Больше всего Ваньке хотелось повалить этого столичного выскочку на землю и отмутузить так, чтобы он подавился своей стальной штангой. Он не знал, что ему делать, его прошлый опыт не годился в этой ситуации. Все это посвящение казалось гораздо большей глупостью и ребячеством.
— Кричи, Видимка! — умоляюще попросила Люка, черные круги потекли на розовые, разгоревшиеся от костра щеки. И он закричал. Не из-за игрушек. Котят было жалко, но Люку гораздо жальче, потому что она в упор не видела, какой болван этот Ангел.
— Думаешь, обманул меня? — спросил эмобой. — Не выйдет, я тебя насквозь вижу. Это фейк, а мне нужно настоящие чувства.
Он что-то быстро достал из кармана и сунул Ваньке в руку. Это был швейцарский армейский ножичек.
— Режь вены, — сказал Ангел. — Докажи, что не боишься смерти. Покажи всем свою боль.
Ванька и раньше видел бледные тонкие шрамы на Люкиных запястьях. Она прикрывала их напульсниками или фенечками. Значит, она тоже это делала?

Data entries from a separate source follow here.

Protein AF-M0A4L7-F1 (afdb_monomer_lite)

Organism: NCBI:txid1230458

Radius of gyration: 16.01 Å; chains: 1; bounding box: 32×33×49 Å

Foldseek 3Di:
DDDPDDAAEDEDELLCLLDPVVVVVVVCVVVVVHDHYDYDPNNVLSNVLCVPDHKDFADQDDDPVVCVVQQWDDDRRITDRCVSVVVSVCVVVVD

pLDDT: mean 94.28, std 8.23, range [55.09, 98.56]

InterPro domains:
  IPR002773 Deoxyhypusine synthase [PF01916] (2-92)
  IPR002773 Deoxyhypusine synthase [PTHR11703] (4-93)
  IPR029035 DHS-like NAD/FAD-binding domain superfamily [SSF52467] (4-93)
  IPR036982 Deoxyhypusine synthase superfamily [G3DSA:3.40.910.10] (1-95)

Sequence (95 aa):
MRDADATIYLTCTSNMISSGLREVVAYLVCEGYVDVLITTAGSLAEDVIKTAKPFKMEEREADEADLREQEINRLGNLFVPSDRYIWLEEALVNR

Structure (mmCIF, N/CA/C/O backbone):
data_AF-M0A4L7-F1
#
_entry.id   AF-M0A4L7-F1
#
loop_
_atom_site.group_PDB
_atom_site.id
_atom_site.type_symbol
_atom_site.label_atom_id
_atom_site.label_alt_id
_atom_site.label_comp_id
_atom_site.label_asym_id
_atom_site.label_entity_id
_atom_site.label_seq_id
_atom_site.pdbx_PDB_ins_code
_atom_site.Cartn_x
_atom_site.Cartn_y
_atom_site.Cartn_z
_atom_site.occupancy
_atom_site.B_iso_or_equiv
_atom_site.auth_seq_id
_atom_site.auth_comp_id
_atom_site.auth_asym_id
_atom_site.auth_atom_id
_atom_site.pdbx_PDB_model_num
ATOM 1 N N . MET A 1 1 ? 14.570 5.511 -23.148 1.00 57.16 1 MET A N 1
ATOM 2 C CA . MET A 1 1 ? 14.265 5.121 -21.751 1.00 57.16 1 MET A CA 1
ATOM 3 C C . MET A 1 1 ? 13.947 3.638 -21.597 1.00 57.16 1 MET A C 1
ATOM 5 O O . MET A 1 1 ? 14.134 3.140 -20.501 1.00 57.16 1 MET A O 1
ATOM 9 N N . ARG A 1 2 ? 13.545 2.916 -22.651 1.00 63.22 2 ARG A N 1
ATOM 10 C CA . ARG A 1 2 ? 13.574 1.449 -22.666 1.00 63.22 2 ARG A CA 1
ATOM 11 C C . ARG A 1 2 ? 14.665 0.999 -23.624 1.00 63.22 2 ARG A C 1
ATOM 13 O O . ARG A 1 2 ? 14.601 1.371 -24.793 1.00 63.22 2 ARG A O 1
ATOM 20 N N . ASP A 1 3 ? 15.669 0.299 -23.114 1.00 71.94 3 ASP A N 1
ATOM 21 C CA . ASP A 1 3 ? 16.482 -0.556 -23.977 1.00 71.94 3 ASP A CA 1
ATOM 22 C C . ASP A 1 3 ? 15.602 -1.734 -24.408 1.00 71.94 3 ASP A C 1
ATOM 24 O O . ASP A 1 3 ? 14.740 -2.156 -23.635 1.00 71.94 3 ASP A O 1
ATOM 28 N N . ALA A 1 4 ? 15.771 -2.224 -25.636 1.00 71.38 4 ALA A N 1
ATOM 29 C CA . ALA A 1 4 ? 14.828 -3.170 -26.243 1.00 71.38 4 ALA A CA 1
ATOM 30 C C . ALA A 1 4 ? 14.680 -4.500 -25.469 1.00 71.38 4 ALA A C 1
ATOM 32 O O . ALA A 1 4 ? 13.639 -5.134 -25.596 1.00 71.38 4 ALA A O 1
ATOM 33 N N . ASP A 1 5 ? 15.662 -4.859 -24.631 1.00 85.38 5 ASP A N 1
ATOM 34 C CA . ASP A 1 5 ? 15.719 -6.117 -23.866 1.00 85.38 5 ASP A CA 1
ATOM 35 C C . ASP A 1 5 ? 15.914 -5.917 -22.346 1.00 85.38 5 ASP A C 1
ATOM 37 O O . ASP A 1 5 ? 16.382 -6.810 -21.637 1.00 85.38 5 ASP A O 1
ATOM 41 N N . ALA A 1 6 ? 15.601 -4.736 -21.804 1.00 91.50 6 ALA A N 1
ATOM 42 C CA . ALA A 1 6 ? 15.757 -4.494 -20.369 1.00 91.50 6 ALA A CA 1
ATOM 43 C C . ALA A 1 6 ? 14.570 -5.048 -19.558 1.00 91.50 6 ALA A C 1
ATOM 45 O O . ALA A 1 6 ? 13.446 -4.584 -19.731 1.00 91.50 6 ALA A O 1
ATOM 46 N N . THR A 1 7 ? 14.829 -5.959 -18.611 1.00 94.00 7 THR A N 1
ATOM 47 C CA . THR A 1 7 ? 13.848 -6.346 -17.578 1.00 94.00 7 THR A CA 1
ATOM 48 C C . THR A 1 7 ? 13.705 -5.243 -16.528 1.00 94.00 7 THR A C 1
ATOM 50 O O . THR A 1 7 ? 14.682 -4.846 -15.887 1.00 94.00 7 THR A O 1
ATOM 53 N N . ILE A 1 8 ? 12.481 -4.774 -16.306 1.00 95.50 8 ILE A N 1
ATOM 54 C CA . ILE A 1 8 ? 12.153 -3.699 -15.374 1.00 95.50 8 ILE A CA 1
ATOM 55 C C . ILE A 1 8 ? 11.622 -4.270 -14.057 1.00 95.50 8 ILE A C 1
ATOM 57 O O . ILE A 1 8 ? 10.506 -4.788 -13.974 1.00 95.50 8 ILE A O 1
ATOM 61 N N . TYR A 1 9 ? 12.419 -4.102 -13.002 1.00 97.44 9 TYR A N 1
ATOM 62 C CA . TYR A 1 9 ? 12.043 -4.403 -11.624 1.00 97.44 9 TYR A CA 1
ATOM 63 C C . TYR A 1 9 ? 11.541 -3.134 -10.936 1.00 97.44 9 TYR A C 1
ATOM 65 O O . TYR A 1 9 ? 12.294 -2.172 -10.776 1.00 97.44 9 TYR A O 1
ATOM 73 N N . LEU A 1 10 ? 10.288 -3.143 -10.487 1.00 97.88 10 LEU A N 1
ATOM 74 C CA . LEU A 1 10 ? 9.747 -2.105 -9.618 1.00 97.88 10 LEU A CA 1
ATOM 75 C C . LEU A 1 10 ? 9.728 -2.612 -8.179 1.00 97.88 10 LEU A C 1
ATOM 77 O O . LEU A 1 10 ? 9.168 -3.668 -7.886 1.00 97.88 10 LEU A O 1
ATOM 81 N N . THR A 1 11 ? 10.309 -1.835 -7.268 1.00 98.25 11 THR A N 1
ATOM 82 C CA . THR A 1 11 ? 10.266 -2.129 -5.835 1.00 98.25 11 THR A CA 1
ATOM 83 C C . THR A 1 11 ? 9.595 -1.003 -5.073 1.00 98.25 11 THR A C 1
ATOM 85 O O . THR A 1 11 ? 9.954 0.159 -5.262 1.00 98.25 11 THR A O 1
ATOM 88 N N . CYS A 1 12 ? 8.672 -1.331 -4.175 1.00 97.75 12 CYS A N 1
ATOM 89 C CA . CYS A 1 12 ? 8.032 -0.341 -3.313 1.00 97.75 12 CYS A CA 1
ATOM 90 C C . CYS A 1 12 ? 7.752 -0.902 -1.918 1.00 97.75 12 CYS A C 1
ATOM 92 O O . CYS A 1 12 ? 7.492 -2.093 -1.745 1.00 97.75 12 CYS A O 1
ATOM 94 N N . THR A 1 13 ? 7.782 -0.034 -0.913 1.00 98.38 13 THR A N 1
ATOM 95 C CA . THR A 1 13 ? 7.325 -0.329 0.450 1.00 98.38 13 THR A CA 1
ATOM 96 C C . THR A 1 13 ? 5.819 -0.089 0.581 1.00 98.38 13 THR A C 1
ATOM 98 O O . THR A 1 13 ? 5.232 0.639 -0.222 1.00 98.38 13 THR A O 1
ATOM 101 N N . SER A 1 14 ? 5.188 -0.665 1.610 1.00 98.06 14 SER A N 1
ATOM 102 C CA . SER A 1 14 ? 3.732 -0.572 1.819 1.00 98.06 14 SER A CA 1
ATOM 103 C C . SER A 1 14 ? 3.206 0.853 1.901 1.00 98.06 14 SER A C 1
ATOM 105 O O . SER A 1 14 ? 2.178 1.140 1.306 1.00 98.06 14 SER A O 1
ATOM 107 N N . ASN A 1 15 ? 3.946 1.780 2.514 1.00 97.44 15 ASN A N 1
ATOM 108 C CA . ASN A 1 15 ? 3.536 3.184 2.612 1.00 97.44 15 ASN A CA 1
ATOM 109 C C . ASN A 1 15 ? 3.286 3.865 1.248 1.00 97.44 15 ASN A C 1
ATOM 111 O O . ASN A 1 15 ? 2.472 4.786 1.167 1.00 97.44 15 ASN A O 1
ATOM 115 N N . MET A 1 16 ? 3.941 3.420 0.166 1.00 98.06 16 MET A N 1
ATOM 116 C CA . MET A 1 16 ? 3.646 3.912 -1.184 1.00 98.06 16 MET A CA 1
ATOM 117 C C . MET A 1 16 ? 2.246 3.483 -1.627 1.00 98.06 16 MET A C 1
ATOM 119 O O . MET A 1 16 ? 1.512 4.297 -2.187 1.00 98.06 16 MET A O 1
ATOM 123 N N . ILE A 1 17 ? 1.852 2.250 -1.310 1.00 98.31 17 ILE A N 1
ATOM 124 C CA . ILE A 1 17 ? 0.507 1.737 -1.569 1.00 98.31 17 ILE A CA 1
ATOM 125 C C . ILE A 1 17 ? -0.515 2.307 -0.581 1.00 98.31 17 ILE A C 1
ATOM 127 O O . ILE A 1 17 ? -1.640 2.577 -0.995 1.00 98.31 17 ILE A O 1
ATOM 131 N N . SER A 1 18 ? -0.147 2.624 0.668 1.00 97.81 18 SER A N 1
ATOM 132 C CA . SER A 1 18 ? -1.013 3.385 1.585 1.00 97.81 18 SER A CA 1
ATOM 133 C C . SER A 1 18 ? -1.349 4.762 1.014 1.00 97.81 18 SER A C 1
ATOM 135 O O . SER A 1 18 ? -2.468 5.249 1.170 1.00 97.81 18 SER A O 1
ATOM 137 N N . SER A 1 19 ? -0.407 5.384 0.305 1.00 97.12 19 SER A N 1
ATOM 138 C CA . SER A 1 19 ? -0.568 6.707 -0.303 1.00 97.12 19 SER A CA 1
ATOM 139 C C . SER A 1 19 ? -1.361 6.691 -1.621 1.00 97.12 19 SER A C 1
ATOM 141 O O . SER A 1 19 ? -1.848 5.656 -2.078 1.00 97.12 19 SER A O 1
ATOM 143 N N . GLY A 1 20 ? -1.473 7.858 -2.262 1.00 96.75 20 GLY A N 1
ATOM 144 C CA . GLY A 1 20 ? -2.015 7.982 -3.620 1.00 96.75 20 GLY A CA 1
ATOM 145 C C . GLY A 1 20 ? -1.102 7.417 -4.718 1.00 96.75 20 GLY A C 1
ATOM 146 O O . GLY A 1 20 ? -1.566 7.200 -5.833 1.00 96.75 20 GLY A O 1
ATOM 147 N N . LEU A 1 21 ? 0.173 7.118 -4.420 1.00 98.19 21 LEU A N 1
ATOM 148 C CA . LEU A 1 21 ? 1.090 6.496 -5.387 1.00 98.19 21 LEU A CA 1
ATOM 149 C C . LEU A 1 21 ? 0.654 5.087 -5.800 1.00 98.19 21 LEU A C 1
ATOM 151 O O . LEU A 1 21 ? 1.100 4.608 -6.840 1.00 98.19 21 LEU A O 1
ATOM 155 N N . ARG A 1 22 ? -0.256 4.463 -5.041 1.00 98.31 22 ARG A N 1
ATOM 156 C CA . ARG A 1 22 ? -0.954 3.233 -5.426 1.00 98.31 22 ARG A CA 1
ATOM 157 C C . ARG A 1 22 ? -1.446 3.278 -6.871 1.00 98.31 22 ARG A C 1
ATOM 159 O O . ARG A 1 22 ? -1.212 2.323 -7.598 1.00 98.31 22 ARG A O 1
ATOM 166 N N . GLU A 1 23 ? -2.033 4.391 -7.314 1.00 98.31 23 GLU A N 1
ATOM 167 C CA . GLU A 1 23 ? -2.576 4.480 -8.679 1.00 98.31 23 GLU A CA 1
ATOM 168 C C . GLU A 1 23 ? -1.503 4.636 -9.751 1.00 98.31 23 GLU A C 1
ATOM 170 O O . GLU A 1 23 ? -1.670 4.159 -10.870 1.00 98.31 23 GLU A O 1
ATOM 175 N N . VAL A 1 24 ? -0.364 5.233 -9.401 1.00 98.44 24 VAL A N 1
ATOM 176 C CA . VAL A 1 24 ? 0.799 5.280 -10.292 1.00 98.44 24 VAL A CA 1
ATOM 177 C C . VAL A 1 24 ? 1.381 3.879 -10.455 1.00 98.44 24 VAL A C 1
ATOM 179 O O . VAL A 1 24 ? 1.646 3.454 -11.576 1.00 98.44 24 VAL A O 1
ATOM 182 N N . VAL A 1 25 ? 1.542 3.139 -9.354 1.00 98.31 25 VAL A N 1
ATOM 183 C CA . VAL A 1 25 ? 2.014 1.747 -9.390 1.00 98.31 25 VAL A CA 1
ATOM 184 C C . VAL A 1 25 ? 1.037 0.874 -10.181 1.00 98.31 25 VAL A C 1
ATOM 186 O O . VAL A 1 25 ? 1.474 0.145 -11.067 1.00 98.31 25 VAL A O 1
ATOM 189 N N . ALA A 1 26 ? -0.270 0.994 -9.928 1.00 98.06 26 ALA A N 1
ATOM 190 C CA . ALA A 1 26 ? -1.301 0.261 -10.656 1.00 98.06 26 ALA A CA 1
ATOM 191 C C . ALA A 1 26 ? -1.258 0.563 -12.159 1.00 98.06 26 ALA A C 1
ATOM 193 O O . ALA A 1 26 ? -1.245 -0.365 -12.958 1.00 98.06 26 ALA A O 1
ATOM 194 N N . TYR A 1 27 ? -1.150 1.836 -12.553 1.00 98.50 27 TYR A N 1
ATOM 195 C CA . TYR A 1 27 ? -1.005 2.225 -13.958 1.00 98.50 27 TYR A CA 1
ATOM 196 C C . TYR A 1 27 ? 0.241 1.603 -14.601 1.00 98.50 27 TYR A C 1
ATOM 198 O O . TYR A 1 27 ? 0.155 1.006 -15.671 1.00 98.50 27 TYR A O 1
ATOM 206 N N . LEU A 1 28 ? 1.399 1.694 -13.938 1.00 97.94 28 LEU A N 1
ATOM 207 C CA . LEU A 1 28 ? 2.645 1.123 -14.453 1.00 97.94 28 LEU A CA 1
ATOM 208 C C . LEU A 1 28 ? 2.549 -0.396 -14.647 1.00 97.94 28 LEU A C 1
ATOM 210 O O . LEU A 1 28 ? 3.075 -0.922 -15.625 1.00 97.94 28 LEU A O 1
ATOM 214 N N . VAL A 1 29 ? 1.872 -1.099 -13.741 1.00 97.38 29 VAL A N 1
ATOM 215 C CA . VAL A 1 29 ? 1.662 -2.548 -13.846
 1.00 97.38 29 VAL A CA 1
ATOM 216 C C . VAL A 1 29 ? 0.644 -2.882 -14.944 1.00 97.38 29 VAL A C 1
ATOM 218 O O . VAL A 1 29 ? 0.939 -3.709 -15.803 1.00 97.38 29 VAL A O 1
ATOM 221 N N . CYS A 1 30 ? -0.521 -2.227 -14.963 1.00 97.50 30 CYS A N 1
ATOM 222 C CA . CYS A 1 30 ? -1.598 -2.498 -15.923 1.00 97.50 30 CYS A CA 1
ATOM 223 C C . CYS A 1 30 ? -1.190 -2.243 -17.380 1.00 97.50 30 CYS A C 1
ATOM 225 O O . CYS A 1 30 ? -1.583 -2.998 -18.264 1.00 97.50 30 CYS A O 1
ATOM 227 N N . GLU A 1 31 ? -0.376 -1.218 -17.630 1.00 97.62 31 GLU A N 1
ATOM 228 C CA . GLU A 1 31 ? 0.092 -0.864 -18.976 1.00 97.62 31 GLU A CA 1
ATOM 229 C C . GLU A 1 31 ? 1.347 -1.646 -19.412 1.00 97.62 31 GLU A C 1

Ванька боялся крови, от одного вида ему становилось плохо, он никогда не мог понять, зачем сознательно причинять себе боль.
— Я не буду, — сказал он.
— Значит ты позер! Пшел вон отсюда! — презрительно сказал Ангел.
— Слабак! — выкрикнула Мяффка. — Вон!
Остальные подхватили, дружно скандируя:
— Вон! Вон! Вон!
Искры столбом взвивались в фиолетовое промозглое небо, плясали светлячками между Ванькой и его недавними друзьями. Над головой, как умирающее животное, взревел поезд. Голоса ребят растворились в ритмичном стуке колес. По ту сторону костра они прыгали, хлопали в ладоши, смеялись, синхронно открывая рты, как взбесившиеся марионетки. Разве может быть весело, когда кого-то травят?
Куклы, вдруг понял Ванька, вот почему он говорил, что мы лишь куклы. Даже Люка…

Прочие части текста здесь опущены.